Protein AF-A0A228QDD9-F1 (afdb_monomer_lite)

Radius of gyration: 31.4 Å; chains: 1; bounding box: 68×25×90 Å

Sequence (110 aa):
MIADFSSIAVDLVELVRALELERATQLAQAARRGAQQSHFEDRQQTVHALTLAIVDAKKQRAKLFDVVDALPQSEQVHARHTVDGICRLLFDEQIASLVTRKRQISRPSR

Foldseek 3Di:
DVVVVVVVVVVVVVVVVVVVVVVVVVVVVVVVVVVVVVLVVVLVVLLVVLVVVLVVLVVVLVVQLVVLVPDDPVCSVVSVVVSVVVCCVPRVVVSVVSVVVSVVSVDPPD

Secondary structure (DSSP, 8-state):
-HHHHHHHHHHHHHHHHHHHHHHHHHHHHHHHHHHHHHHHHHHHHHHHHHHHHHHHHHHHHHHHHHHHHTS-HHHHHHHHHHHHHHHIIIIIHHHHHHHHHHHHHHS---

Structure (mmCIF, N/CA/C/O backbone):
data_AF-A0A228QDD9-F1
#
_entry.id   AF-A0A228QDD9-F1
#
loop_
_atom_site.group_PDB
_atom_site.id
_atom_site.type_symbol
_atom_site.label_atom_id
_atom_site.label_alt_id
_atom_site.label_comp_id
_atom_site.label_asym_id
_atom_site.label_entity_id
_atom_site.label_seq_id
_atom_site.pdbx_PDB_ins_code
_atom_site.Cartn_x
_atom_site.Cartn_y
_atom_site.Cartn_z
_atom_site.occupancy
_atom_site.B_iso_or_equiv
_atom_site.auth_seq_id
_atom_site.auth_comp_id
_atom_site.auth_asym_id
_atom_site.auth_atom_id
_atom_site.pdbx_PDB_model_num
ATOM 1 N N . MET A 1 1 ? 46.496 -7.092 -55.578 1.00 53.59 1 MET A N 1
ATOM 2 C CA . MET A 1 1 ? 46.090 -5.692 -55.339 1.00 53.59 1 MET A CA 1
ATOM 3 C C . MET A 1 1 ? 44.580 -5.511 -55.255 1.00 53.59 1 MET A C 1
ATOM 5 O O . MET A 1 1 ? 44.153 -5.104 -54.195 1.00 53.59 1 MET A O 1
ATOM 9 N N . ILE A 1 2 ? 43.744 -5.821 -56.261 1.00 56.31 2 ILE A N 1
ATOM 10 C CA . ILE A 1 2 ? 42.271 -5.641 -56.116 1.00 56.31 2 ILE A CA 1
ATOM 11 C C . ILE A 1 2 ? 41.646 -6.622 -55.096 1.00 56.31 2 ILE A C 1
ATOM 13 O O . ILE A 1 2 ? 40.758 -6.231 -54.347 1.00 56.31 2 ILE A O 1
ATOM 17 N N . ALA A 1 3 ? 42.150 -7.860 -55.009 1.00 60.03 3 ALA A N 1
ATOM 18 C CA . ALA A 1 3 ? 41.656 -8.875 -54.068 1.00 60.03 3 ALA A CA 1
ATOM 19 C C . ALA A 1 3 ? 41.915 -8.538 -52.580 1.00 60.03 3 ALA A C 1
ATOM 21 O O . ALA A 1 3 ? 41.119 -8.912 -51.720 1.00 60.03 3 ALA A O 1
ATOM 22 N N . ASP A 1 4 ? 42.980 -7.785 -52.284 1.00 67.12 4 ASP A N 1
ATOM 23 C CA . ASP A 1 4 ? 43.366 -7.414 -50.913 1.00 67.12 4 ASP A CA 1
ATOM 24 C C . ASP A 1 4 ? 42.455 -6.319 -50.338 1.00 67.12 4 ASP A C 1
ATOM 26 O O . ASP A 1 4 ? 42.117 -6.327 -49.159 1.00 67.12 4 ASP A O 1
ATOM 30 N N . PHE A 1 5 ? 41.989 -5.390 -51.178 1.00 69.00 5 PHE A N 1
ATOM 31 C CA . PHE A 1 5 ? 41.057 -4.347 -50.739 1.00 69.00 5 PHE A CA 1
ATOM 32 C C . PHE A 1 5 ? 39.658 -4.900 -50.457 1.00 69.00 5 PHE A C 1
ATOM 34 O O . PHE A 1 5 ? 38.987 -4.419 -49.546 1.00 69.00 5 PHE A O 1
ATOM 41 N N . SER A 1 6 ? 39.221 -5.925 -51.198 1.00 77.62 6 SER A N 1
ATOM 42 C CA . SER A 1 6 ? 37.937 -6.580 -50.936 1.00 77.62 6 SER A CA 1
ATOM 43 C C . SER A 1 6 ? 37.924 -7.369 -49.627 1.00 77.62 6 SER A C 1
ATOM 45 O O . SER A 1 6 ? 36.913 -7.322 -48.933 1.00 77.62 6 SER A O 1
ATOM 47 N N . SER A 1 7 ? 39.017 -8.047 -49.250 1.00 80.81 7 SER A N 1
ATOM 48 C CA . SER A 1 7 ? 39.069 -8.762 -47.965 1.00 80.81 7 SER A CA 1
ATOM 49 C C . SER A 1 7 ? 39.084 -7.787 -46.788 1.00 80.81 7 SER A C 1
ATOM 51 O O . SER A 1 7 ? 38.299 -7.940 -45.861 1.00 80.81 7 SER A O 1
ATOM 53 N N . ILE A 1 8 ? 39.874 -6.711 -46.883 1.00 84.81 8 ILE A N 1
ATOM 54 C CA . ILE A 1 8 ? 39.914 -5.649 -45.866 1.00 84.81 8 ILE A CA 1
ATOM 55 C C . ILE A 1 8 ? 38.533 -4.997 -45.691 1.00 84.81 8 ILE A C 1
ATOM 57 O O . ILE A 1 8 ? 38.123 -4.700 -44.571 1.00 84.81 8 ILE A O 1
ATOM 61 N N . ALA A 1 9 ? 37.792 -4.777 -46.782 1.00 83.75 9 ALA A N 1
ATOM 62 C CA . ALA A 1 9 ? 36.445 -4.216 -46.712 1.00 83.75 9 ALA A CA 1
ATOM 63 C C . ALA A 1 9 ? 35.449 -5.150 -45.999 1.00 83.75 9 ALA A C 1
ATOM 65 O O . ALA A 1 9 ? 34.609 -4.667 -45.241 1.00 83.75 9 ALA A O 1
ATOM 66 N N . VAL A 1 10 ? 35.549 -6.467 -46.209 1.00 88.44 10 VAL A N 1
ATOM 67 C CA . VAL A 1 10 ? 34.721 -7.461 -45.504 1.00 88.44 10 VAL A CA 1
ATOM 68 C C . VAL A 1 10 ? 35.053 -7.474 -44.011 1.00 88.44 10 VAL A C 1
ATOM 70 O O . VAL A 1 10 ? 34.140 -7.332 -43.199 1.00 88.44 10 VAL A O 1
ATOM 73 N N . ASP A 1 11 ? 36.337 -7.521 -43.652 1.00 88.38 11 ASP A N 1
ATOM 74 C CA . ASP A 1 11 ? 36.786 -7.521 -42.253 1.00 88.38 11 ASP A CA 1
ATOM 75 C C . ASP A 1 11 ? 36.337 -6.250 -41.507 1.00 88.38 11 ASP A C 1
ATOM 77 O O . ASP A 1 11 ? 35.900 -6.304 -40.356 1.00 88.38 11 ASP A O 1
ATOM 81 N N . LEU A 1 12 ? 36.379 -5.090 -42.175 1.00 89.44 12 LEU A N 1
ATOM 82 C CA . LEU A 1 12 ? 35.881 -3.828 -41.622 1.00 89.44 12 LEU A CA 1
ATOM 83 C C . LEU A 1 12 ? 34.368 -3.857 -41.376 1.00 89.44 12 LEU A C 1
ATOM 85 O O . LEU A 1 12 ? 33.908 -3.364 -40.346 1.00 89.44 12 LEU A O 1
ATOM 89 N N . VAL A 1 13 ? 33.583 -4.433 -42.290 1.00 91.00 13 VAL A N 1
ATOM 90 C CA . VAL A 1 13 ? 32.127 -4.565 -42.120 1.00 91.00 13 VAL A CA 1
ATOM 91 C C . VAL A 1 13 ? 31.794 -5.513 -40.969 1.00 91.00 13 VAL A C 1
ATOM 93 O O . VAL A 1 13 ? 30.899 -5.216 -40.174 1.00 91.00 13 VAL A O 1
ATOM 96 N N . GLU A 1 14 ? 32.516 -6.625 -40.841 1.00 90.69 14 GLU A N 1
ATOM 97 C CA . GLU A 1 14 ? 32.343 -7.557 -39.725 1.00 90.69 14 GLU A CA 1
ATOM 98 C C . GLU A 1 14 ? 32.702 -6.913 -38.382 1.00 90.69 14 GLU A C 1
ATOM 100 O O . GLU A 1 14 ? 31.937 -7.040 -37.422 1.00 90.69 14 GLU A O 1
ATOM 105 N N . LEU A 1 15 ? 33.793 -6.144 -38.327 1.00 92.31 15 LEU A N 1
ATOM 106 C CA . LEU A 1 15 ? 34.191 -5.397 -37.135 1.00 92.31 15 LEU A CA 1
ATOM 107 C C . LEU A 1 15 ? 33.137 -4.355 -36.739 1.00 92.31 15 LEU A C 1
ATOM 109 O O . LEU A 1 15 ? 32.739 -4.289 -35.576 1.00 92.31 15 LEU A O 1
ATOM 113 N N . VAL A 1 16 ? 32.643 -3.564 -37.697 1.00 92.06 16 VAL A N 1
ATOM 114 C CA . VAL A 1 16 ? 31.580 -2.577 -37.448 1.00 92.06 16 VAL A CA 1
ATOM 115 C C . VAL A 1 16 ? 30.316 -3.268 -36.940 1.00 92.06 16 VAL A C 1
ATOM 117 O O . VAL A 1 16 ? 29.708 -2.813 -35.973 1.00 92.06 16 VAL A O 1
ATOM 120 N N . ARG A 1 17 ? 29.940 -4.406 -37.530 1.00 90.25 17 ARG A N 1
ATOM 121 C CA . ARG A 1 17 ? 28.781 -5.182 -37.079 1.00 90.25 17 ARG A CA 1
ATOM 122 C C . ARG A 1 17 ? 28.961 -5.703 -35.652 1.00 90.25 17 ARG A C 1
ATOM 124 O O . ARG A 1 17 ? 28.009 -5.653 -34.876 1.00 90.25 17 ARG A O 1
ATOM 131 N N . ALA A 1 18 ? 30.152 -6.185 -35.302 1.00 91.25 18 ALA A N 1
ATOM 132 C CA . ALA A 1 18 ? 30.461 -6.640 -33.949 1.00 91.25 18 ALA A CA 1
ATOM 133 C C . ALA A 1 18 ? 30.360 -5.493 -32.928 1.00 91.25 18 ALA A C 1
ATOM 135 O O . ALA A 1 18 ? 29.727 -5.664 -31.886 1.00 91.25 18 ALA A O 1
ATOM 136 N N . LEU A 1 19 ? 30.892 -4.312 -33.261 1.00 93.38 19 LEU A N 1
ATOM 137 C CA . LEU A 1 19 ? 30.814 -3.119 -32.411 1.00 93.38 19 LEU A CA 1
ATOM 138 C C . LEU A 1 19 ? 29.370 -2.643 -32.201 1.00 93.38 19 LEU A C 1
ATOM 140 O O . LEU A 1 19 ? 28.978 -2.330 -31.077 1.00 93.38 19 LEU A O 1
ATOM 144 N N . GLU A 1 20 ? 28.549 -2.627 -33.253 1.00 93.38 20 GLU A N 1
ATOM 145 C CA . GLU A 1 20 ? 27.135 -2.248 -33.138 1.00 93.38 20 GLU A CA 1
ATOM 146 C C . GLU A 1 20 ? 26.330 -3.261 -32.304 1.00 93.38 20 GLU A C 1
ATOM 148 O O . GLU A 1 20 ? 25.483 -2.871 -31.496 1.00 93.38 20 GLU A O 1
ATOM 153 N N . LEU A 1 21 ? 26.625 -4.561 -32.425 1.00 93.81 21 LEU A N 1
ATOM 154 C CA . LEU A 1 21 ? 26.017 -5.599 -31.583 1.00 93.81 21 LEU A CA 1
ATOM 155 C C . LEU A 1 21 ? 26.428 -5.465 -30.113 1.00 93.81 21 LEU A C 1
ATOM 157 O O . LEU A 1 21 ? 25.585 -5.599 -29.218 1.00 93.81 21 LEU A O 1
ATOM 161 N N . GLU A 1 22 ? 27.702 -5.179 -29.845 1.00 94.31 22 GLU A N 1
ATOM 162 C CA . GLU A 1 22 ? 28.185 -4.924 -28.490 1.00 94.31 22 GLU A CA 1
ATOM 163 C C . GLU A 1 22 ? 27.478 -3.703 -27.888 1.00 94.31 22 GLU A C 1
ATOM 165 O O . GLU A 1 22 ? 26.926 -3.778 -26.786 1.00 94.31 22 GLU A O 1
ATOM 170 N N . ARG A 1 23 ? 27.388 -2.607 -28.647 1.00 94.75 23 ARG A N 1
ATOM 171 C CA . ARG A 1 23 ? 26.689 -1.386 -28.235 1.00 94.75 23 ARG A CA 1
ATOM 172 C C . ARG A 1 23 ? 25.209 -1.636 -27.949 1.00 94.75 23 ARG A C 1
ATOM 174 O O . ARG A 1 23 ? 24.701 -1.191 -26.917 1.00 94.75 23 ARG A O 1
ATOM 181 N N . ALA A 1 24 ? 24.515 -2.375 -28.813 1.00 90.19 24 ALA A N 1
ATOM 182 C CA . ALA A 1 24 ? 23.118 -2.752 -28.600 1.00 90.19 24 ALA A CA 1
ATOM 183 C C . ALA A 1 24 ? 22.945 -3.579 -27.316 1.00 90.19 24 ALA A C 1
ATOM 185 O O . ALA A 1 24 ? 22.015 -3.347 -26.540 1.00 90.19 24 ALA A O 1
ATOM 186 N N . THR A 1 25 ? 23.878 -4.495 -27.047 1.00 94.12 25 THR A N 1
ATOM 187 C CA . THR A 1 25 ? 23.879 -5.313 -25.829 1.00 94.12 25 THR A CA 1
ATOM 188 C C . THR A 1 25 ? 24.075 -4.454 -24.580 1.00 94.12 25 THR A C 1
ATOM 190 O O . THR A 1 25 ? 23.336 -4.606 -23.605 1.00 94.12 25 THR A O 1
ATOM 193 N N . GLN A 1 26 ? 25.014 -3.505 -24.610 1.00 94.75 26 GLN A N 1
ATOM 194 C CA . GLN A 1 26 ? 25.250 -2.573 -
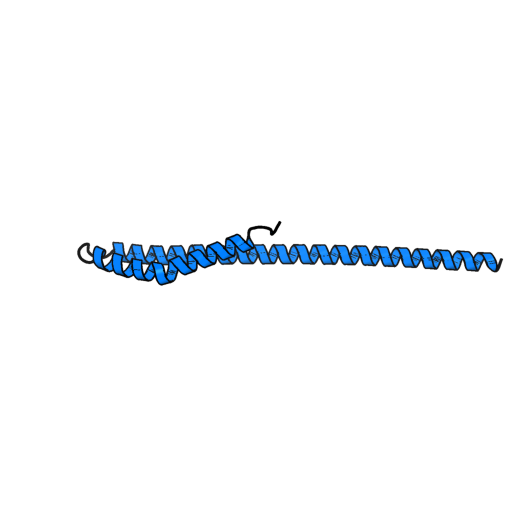23.504 1.00 94.75 26 GLN A CA 1
ATOM 195 C C . GLN A 1 26 ? 24.018 -1.697 -23.223 1.00 94.75 26 GLN A C 1
ATOM 197 O O . GLN A 1 26 ? 23.628 -1.535 -22.063 1.00 94.75 26 GLN A O 1
ATOM 202 N N . LEU A 1 27 ? 23.356 -1.185 -24.267 1.00 93.56 27 LEU A N 1
ATOM 203 C CA . LEU A 1 27 ? 22.119 -0.407 -24.136 1.00 93.56 27 LEU A CA 1
ATOM 204 C C . LEU A 1 27 ? 20.974 -1.244 -23.556 1.00 93.56 27 LEU A C 1
ATOM 206 O O . LEU A 1 27 ? 20.295 -0.795 -22.632 1.00 93.56 27 LEU A O 1
ATOM 210 N N . ALA A 1 28 ? 20.791 -2.477 -24.034 1.00 90.19 28 ALA A N 1
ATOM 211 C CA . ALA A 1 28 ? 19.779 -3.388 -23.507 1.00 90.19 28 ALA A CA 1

_Your assignment_. Return word for word the lines above from the line with "ATOM 89 N N" to the line with "ATOM 96 N N", including both and leaving out all others.

_Answer box_.
ATOM 89 N N . VAL A 1 13 ? 33.583 -4.433 -42.290 1.00 91.00 13 VAL A N 1
ATOM 90 C CA . VAL A 1 13 ? 32.127 -4.565 -42.120 1.00 91.00 13 VAL A CA 1
ATOM 91 C C . VAL A 1 13 ? 31.794 -5.513 -40.969 1.00 91.00 13 VAL A C 1
ATOM 93 O O . VAL A 1 13 ? 30.899 -5.216 -40.174 1.00 91.00 13 VAL A O 1
ATOM 96 N N . GLU A 1 14 ? 32.516 -6.625 -40.841 1.00 90.69 14 GLU A N 1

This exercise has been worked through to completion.